**Exercise requirements:** Among the entries below, one stretch runs from the line that contains "ATOM 144 C CA" through the line that contains "ATOM 152 N N". Repeat that stretch exactly, ends included, and only that.

[Collected data]
====

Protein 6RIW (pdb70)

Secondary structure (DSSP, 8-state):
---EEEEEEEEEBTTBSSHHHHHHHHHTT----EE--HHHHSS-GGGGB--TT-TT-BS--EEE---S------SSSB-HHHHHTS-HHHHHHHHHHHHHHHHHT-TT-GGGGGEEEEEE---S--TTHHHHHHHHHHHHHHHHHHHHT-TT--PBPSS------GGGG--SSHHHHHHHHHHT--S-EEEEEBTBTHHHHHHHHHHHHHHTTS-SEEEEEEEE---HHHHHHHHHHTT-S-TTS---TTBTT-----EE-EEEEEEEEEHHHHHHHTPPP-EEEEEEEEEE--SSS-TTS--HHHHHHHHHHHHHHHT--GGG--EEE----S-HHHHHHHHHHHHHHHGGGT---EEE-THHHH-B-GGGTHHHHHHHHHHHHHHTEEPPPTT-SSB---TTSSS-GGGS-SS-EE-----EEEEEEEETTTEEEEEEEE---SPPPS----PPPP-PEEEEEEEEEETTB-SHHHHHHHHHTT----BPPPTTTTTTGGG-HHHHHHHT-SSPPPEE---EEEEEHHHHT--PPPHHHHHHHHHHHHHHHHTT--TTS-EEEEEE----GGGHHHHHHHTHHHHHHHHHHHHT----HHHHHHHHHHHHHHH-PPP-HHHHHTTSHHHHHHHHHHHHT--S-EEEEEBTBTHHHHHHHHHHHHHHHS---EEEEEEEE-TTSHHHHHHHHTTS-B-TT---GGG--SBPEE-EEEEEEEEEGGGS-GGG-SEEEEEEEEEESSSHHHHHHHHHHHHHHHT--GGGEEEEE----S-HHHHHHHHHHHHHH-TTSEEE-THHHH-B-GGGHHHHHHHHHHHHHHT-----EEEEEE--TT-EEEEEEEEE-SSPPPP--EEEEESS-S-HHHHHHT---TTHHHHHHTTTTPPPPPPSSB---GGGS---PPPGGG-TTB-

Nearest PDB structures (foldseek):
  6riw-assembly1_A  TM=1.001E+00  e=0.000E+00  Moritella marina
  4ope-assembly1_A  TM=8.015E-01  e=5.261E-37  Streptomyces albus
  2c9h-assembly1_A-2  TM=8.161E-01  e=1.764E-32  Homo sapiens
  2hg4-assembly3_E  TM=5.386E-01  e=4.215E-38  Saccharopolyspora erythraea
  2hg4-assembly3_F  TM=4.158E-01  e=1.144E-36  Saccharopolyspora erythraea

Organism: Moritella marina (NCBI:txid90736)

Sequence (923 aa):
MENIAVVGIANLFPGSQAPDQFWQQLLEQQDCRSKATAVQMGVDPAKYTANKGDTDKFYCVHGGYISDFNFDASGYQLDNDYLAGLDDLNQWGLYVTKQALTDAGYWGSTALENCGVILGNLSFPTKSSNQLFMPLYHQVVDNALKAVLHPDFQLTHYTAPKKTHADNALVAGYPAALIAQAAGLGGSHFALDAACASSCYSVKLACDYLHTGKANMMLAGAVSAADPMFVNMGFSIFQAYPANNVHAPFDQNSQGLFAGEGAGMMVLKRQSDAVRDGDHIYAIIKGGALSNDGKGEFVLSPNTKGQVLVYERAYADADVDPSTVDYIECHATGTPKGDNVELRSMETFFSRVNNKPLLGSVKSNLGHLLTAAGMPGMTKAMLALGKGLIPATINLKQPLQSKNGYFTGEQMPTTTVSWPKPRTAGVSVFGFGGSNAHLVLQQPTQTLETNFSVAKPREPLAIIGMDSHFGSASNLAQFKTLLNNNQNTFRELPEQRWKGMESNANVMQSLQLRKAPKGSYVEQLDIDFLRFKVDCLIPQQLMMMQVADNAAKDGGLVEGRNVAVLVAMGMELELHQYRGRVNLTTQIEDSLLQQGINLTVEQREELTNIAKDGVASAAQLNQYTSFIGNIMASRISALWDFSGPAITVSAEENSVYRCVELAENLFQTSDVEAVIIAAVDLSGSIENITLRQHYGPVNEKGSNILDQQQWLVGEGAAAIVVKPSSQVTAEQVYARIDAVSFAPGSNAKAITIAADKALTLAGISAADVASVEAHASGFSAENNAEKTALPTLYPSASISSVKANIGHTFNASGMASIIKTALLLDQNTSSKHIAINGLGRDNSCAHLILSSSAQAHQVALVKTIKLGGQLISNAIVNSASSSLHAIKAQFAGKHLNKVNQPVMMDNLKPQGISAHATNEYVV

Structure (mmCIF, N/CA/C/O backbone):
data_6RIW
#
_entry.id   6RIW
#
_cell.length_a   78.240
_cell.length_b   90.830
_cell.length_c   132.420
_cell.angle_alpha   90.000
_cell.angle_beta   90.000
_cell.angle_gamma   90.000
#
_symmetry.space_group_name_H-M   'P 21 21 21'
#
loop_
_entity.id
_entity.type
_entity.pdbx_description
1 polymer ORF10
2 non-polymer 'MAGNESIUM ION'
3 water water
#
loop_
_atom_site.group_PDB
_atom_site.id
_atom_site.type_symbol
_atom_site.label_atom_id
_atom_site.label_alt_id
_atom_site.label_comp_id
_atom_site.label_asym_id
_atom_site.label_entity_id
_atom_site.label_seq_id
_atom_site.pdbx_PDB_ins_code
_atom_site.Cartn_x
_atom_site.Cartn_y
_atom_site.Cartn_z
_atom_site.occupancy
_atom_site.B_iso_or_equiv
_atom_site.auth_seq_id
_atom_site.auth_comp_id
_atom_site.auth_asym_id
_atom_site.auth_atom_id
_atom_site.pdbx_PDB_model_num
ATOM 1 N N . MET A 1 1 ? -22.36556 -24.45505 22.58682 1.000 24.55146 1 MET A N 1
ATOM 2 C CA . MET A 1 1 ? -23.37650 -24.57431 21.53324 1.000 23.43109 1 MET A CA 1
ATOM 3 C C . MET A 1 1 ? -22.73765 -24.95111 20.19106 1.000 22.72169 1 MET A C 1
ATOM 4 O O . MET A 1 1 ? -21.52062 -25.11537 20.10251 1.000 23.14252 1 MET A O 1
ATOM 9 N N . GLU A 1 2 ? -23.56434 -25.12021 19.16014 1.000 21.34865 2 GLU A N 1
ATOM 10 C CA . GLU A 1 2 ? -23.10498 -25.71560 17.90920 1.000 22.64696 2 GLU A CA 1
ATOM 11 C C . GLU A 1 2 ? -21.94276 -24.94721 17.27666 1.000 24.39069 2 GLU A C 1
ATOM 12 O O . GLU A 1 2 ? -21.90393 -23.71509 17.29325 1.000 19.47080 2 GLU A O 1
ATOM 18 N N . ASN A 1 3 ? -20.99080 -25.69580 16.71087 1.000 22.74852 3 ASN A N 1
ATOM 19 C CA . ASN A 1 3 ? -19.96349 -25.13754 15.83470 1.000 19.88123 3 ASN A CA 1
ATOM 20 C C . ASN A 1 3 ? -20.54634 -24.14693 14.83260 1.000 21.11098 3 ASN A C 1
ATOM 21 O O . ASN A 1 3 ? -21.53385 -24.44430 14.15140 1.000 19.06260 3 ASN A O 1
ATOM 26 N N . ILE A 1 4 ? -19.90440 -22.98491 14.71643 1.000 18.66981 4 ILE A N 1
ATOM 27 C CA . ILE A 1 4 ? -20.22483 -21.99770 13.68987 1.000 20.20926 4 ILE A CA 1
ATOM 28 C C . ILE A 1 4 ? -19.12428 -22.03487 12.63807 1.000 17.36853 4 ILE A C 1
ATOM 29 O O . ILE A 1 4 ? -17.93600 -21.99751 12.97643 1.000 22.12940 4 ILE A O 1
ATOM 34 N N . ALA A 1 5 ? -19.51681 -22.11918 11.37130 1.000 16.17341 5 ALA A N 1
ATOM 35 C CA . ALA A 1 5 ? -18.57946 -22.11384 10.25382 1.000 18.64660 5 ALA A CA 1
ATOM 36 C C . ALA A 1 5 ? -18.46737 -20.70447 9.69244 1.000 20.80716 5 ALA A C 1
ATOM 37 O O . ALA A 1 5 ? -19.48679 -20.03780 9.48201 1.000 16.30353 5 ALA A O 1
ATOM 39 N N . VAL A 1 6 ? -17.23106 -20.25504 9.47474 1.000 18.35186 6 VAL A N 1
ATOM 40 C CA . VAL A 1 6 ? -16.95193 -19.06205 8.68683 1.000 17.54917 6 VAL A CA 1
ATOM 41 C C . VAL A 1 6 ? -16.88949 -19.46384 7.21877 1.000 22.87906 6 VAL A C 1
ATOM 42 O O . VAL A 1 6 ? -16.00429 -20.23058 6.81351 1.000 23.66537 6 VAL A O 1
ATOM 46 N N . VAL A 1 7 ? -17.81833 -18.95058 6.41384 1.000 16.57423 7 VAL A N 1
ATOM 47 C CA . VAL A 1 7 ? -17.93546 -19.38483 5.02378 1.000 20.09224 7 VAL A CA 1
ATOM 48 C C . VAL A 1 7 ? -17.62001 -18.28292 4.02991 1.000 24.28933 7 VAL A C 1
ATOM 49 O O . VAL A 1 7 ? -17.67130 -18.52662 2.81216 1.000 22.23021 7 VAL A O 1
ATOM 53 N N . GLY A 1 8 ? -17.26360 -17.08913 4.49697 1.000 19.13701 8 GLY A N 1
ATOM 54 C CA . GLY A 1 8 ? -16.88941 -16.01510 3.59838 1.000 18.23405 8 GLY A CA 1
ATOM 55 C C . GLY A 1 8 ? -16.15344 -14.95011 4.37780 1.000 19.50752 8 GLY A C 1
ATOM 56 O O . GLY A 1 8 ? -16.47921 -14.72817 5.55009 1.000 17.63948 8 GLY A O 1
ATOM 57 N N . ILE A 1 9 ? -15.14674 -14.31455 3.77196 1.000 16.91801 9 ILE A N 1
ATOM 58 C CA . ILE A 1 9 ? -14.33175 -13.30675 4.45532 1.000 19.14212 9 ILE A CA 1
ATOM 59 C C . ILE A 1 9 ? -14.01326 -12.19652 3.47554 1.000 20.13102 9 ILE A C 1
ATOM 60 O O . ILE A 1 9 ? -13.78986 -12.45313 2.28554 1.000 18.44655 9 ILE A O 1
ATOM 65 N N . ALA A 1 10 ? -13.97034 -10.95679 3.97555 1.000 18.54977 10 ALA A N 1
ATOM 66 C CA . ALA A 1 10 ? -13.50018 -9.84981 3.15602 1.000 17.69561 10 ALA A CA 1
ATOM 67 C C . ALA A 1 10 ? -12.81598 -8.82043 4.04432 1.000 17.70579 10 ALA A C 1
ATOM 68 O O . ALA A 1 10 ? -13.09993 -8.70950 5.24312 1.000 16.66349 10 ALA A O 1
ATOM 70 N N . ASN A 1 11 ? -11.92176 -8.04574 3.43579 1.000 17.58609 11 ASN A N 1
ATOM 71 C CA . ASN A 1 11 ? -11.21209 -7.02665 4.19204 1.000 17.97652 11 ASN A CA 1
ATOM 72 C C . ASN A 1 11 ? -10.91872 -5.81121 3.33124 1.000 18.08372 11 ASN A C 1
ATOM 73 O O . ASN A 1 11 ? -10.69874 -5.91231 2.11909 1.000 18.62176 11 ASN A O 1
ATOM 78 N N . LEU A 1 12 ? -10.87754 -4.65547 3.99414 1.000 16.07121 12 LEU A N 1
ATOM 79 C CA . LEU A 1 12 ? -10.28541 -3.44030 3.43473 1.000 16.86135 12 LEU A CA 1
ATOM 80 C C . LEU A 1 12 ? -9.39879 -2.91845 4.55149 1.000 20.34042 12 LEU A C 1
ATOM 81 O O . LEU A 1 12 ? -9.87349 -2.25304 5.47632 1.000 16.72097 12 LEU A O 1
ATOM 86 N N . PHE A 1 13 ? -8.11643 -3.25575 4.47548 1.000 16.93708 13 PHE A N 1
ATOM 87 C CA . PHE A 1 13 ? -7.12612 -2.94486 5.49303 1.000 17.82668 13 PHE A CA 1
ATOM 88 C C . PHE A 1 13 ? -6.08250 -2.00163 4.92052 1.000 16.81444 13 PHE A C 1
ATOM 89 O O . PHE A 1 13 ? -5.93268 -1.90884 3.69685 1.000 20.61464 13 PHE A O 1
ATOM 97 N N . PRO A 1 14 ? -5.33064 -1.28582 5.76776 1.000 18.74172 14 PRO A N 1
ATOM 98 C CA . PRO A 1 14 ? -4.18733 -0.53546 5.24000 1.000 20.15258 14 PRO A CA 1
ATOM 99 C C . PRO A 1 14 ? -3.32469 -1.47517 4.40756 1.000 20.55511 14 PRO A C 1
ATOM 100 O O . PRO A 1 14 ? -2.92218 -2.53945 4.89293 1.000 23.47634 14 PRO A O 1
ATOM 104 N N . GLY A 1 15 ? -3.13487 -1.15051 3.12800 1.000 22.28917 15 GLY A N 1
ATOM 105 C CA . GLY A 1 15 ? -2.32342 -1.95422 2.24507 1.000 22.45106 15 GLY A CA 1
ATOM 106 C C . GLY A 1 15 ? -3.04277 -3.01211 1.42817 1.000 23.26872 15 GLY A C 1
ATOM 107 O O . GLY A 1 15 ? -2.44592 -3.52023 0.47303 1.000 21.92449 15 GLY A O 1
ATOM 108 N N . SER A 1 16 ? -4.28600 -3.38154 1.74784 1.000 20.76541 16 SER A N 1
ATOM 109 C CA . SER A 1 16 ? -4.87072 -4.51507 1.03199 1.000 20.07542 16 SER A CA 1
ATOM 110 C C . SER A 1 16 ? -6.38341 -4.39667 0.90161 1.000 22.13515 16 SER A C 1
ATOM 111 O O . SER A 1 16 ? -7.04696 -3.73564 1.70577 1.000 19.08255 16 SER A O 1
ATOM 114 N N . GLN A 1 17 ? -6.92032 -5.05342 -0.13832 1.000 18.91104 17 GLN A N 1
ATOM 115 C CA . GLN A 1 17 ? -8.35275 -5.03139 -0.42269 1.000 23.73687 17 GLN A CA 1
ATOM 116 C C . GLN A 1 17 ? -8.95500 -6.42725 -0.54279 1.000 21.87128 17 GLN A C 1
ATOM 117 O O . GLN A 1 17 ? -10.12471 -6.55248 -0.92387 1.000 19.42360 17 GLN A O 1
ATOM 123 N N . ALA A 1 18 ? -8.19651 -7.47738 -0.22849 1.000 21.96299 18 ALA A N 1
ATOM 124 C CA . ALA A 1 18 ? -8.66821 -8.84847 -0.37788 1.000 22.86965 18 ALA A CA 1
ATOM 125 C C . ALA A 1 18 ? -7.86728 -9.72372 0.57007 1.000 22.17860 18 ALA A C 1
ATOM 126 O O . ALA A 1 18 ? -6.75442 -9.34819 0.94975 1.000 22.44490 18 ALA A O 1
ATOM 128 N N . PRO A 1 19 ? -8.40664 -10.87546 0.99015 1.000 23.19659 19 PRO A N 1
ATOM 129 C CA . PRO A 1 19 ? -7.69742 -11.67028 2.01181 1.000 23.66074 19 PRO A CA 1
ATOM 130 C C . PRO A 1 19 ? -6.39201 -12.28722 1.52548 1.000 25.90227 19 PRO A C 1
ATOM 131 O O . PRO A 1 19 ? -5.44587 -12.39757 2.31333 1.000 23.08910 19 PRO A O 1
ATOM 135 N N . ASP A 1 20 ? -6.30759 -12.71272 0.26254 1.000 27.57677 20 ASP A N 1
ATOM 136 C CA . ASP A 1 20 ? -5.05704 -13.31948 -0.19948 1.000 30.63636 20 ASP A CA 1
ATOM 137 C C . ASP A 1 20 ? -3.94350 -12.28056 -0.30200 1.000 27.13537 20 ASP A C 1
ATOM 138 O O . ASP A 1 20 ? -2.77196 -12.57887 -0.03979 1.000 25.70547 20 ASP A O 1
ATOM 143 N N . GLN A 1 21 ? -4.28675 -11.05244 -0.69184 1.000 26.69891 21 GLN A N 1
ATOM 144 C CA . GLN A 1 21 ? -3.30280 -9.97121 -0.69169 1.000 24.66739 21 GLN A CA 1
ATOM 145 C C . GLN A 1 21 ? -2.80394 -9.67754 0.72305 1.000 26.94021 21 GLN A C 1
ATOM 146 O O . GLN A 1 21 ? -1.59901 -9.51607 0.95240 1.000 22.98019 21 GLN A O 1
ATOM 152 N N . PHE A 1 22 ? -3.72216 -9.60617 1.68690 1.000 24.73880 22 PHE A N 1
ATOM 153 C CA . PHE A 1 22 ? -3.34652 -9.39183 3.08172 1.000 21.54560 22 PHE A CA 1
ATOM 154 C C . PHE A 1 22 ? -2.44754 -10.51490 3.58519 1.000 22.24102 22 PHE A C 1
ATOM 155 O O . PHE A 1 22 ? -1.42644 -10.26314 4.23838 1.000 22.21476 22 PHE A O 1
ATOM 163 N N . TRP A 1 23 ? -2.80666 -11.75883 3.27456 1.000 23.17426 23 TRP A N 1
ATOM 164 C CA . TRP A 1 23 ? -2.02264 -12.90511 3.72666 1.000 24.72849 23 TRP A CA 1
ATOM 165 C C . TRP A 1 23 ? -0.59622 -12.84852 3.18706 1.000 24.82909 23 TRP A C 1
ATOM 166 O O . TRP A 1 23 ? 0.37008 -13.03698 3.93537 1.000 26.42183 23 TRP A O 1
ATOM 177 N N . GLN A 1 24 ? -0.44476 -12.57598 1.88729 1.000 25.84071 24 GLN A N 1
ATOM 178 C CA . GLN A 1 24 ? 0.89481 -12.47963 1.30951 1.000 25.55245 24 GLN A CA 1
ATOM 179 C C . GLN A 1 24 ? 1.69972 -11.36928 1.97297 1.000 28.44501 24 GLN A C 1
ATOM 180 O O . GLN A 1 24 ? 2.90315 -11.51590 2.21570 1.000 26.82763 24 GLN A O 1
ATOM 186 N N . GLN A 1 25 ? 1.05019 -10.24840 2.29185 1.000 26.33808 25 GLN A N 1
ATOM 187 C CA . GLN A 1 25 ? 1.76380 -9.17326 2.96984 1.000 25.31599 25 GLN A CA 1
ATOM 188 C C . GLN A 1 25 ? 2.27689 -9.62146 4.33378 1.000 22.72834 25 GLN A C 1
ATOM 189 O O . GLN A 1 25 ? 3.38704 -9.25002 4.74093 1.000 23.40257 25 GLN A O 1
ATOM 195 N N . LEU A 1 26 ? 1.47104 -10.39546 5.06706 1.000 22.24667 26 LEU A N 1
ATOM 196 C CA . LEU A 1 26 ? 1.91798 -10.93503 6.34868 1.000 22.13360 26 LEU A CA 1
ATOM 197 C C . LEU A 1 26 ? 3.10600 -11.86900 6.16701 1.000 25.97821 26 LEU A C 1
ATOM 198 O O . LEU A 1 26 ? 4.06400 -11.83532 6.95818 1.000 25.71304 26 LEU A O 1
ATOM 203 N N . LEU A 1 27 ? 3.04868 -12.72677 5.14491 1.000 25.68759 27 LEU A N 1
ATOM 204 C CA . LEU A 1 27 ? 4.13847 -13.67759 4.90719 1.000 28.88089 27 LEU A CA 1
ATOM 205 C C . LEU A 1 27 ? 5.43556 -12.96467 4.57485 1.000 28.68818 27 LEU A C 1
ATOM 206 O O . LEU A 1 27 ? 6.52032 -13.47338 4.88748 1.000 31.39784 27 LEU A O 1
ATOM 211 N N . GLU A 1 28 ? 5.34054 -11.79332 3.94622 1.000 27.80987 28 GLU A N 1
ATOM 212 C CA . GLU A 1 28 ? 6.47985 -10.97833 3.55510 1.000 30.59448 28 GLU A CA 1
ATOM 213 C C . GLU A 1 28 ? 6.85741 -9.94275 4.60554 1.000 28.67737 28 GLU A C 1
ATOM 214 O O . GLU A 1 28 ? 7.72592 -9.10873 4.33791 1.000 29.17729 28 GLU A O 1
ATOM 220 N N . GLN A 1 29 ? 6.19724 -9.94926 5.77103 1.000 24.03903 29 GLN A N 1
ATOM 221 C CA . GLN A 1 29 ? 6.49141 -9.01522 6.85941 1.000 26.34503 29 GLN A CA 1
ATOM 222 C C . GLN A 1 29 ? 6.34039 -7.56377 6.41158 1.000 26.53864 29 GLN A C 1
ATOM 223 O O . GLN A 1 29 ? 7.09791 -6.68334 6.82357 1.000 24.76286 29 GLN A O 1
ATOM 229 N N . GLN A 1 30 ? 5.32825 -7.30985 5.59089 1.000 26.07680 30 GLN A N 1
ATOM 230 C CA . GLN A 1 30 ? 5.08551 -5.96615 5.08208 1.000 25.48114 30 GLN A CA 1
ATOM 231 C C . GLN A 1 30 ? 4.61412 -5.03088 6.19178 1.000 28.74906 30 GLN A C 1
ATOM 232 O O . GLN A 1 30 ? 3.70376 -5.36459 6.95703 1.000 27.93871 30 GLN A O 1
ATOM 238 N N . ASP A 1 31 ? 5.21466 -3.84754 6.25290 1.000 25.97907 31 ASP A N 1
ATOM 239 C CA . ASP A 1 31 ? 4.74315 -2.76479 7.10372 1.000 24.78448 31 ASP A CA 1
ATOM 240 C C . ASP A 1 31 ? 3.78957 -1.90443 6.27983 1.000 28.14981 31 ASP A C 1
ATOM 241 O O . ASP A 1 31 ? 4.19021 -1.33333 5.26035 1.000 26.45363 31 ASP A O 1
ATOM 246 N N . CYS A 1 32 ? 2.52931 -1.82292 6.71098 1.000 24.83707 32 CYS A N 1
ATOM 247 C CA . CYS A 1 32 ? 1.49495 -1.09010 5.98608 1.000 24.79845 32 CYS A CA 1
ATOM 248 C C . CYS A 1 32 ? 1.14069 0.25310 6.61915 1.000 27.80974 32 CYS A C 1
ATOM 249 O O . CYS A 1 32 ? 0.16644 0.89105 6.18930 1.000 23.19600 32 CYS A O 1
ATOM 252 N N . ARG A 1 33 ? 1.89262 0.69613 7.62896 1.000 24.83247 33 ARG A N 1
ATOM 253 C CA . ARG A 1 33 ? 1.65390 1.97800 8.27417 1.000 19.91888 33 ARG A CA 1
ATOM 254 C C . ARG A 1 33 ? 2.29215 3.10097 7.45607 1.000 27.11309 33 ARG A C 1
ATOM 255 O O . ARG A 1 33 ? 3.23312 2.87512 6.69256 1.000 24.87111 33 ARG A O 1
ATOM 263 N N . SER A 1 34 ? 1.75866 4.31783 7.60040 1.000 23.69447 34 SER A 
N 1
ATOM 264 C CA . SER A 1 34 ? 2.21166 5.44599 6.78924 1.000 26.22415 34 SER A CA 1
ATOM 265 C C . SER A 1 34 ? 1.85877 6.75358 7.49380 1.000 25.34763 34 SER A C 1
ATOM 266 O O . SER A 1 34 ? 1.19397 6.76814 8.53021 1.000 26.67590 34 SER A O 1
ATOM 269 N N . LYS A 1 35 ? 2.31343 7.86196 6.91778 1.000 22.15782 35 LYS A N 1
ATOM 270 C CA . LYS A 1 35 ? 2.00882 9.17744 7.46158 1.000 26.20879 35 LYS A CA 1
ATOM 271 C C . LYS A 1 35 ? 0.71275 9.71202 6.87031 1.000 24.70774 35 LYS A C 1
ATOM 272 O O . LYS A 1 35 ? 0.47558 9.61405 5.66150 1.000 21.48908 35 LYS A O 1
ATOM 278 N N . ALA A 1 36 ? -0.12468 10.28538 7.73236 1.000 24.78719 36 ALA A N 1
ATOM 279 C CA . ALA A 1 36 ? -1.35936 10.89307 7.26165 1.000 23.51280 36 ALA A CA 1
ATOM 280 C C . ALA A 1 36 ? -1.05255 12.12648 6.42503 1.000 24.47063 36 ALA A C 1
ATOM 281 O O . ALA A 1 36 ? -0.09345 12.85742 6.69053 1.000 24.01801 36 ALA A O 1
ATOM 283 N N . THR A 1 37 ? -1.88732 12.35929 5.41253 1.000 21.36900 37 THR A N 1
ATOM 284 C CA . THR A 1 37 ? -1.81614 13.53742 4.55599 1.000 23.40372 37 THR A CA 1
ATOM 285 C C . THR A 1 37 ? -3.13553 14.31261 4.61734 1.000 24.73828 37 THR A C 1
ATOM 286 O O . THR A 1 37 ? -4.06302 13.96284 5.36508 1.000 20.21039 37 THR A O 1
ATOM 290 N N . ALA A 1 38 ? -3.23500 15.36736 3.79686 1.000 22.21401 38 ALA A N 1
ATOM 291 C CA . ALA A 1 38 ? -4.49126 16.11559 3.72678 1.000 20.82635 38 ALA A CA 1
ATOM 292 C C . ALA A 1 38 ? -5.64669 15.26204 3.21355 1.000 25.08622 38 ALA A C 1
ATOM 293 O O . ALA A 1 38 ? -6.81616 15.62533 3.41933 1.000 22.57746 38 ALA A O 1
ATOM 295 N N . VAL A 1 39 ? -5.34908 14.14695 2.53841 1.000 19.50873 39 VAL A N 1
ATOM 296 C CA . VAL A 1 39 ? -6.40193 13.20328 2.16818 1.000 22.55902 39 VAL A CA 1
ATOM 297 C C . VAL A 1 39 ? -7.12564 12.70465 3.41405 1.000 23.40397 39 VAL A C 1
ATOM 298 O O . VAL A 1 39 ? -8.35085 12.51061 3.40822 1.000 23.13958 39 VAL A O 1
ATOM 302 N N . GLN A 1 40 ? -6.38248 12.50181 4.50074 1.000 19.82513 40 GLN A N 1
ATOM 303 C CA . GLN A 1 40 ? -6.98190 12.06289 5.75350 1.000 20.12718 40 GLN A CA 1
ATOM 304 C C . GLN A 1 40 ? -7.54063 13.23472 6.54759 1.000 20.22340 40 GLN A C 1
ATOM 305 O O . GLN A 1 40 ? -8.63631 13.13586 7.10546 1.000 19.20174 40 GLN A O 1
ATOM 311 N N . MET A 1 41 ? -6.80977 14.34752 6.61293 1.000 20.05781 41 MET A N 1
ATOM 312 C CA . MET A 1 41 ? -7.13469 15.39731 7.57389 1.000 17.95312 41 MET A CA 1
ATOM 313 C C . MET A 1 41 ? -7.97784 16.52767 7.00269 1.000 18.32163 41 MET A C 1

====

**Reply to the exercise:**
ATOM 144 C CA . GLN A 1 21 ? -3.30280 -9.97121 -0.69169 1.000 24.66739 21 GLN A CA 1
ATOM 145 C C . GLN A 1 21 ? -2.80394 -9.67754 0.72305 1.000 26.94021 21 GLN A C 1
ATOM 146 O O . GLN A 1 21 ? -1.59901 -9.51607 0.95240 1.000 22.98019 21 GLN A O 1
ATOM 152 N N . PHE A 1 22 ? -3.72216 -9.60617 1.68690 1.000 24.73880 22 PHE A N 1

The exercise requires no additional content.